Una soluzione, quella del controllo dei macadressesche si adatta principalmente a realtà aziendali medio-piccole, che hanno maggiori possibilità di controllo dei dispositivi utilizzati dai dipendenti. Ovviamente il cosiddetto macaddresses filtering può essere adottato anche da realtà più grandi, a patto però che non vengano adottate politiche BYOD. Ossia, tutti i dispositivi devono prima transitare dalle mani dei responsabili IT, che possono così realizzare una whitelist dei dispositivi autorizzati all’accesso alle risorse di rete. 

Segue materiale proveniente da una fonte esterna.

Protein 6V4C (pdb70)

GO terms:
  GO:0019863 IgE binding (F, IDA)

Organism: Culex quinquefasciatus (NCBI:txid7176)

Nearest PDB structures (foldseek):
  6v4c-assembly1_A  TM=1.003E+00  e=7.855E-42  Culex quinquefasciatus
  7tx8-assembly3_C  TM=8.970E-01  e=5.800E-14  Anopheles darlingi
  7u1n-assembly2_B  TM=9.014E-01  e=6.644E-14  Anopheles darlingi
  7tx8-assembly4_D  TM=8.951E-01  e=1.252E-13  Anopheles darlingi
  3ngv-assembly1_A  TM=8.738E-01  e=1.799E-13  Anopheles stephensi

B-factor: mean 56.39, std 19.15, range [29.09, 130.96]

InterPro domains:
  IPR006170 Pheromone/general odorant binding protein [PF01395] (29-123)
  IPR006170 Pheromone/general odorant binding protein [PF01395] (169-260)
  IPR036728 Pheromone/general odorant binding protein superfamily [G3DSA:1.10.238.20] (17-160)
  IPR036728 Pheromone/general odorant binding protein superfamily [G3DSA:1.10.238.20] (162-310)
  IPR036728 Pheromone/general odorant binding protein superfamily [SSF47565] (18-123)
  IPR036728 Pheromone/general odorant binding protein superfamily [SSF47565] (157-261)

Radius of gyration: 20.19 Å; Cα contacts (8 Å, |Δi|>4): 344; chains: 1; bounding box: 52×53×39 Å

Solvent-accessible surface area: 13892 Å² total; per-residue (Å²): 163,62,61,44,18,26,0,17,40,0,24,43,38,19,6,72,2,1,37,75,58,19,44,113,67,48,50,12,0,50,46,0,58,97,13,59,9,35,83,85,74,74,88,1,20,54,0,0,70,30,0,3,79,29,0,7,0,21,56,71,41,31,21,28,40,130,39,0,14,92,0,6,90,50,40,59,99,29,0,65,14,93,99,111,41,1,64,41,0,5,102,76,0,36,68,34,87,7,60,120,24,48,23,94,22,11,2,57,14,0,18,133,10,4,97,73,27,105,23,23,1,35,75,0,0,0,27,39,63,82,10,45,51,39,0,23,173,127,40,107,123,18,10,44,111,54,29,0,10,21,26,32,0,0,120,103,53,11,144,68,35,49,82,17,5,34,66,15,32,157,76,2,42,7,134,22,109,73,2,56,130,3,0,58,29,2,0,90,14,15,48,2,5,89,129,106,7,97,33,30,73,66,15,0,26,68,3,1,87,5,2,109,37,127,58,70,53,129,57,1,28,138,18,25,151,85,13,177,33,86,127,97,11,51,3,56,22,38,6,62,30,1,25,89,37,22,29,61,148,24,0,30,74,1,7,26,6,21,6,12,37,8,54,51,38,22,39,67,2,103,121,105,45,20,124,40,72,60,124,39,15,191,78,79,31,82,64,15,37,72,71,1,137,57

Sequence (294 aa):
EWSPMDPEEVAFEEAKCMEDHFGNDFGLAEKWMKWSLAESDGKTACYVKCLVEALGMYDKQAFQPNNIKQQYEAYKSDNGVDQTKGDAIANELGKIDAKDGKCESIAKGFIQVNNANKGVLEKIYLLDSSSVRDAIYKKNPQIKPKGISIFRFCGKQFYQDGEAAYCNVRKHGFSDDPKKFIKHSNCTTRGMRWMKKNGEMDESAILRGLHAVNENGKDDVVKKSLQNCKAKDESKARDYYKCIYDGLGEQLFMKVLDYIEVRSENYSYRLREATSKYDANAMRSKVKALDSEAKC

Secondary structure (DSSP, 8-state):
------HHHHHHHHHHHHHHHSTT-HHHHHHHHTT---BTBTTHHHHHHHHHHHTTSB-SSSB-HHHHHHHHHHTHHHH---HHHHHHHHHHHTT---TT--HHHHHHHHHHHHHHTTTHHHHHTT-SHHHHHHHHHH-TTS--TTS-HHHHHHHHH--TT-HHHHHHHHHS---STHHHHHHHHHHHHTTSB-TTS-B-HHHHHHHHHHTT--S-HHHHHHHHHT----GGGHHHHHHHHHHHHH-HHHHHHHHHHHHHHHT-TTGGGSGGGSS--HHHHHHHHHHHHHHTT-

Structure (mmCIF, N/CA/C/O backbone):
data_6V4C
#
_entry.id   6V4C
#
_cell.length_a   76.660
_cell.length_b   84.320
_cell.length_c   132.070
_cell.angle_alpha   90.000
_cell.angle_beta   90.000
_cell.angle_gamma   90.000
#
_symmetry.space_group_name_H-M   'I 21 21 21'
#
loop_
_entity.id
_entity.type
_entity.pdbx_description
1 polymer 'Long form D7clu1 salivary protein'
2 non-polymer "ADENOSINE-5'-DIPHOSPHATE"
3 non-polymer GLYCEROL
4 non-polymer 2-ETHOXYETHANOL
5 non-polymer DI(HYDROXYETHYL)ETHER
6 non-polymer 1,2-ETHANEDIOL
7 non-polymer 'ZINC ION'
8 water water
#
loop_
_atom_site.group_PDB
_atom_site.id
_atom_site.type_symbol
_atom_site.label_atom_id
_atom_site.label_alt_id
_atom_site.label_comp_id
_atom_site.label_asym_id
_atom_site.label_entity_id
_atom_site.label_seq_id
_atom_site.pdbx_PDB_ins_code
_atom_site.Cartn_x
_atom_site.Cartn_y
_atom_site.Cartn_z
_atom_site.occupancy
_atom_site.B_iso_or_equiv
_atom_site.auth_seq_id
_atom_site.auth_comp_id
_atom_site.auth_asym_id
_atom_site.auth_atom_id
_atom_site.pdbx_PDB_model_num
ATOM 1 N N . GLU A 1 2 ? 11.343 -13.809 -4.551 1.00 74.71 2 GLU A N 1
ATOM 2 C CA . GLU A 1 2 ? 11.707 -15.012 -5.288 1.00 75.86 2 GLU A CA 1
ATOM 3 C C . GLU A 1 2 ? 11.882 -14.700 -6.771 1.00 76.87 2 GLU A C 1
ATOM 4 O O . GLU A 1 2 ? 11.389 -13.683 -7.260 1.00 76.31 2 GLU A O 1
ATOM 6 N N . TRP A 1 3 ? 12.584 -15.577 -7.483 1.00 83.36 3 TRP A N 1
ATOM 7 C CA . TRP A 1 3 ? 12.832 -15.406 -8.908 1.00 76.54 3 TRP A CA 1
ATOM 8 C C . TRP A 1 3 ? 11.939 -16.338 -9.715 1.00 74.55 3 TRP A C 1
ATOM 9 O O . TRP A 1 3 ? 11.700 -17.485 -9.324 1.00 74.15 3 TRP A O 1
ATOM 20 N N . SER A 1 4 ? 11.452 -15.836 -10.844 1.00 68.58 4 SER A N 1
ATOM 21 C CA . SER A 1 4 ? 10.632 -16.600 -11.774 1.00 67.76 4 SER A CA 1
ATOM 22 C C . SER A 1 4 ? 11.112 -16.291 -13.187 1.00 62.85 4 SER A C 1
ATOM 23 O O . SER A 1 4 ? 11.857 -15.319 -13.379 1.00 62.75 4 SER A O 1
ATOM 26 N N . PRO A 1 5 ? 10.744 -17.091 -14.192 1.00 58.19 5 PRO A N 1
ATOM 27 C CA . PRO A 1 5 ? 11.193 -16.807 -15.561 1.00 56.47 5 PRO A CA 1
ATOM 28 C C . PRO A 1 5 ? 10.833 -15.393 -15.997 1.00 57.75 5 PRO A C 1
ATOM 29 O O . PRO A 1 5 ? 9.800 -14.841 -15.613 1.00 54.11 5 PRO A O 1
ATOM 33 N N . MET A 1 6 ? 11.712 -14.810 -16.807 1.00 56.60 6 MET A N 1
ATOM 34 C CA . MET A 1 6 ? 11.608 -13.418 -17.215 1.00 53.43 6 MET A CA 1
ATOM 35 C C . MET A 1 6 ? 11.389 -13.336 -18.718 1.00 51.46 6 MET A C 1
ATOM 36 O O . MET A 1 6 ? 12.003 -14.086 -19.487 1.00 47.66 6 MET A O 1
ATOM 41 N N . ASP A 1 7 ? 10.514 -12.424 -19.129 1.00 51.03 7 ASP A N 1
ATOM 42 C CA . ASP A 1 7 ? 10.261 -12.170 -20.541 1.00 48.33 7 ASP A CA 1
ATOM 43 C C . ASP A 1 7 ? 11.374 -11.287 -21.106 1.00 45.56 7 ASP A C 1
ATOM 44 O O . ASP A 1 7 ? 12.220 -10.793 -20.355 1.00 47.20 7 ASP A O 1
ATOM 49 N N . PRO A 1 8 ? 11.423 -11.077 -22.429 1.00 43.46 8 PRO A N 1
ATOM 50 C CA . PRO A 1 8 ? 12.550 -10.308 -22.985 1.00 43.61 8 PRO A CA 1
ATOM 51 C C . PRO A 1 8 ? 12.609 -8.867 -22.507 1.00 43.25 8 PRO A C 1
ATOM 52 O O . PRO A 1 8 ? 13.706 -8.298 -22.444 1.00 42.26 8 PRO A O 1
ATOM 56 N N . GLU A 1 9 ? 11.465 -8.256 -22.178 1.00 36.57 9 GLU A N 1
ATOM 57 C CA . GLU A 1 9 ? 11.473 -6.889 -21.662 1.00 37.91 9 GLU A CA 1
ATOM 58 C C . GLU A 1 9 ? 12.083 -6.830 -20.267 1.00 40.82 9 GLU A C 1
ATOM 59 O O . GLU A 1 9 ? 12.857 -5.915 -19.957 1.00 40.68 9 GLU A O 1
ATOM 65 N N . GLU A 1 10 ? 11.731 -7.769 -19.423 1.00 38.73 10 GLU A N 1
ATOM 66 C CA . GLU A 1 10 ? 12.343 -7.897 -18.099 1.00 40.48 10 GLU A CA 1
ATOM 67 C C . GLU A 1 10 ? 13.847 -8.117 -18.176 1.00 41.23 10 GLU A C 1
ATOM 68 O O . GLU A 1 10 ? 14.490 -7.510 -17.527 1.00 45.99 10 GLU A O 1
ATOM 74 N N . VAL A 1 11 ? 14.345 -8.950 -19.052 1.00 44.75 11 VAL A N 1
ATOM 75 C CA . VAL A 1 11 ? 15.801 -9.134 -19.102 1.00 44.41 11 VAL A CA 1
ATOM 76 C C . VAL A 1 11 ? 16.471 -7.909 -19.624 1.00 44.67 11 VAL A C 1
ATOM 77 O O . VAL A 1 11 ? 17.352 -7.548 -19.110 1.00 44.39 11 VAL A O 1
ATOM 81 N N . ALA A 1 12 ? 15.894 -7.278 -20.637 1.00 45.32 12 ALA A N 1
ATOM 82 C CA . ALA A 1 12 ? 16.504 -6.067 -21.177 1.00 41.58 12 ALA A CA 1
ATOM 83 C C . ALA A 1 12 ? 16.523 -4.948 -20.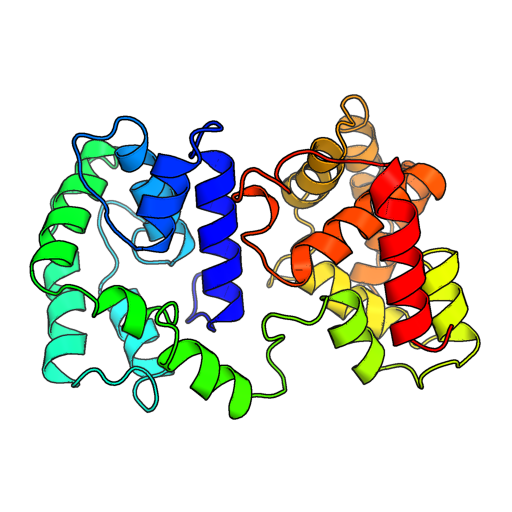144 1.00 42.95 12 ALA A C 1
ATOM 84 O O . ALA A 1 12 ? 17.500 -4.193 -20.053 1.00 42.37 12 ALA A O 1
ATOM 86 N N . PHE A 1 13 ? 15.456 -4.827 -19.351 1.00 40.44 13 PHE A N 1
ATOM 87 C CA . PHE A 1 13 ? 15.448 -3.839 -18.277 1.00 40.69 13 PHE A CA 1
ATOM 88 C C . PHE A 1 13 ? 16.567 -4.101 -17.276 1.00 43.48 13 PHE A C 1
ATOM 89 O O . PHE A 1 13 ? 17.288 -3.176 -16.880 1.00 43.01 13 PHE A O 1
ATOM 97 N N . GLU A 1 14 ? 16.728 -5.355 -16.851 1.00 45.20 14 GLU A N 1
ATOM 98 C CA . GLU A 1 14 ? 17.740 -5.660 -15.846 1.00 49.42 14 GLU A CA 1
ATOM 99 C C . GLU A 1 14 ? 19.149 -5.535 -16.414 1.00 49.10 14 GLU A C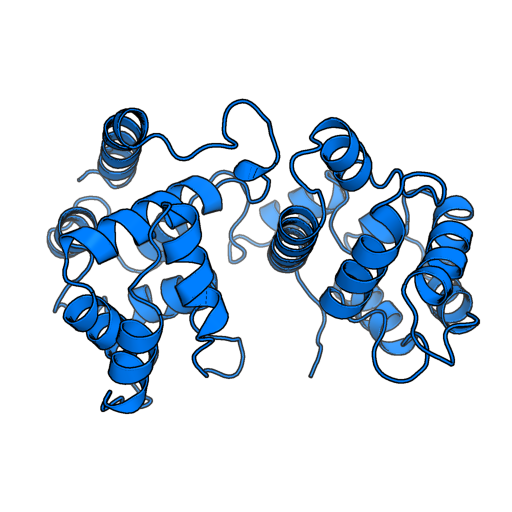 1
ATOM 100 O O . GLU A 1 14 ? 20.057 -5.054 -15.728 1.00 48.54 14 GLU A O 1
ATOM 106 N N . GLU A 1 15 ? 19.350 -5.957 -17.665 1.00 50.41 15 GLU A N 1
ATOM 107 C CA . GLU A 1 15 ? 20.668 -5.831 -18.283 1.00 50.49 15 GLU A CA 1
ATOM 108 C C . GLU A 1 15 ? 21.098 -4.372 -18.365 1.00 48.94 15 GLU A C 1
ATOM 109 O O . GLU A 1 15 ? 22.234 -4.028 -18.019 1.00 49.09 15 GLU A O 1
ATOM 115 N N . ALA A 1 16 ? 20.193 -3.500 -18.818 1.00 49.68 16 ALA A N 1
ATOM 116 C CA . ALA A 1 16 ? 20.522 -2.085 -18.953 1.00 46.44 16 ALA A CA 1
ATOM 117 C C . ALA A 1 16 ? 20.842 -1.460 -17.601 1.00 48.19 16 ALA A C 1
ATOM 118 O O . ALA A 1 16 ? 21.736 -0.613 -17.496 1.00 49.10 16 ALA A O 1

In casi come questi, però, è consigliabile adottare delle soluzioni NAC avanzate, che consentano di creare delle policy di accesso granulari e in grado di integrare il controllo dei macaddresses con altre soluzioni di sicurezza. Ad esempio, è possibile utilizzare policy di compliance, che neghino l’accesso alla rete a dispositivi non aggiornati con l’ultima versione del sistema operativo o che non abbiano ancora installato le ultime patch di sicurezza rilasciate dalle case sviluppatrici.

 

I pericoli del Mac spoofing: come difendersi 

Come detto, gli indirizzi Mac vengono assegnati alle varie periferiche di rete – dagli smartphone ai PC, passando per le telecamere di sicurezza, stampanti, NAS e così via – in fase di produzione e, teoricamente, resta “impresso” nel firmware del dispositivo senza che ci sia alcuna possibilità di modificarlo. Da un punto di vista pratico, però, l’indirizzo Mac può essere modificato – o, per meglio dire, oscurato – tramite un’operazione definita di “spoofing”. 

Attraverso il Mac spoofing, infatti, è possibile mascherare il macaddress “originale” del device di rete con uno assegnato dall’utente. Questo permette, ad esempio, di rubare l’identità ad altri dispositivi e riuscire così ad aggirare i controlli basati esclusivamente sul monitoraggio dei macaddresses. Anche in questo caso, però, soluzioni NAC avanzate consentono di rilevare, localizzare e difendere il network aziendale da attacchi di questo genere, evitando così che degli intrusi riescano ad avere accesso alle risorse della LAN.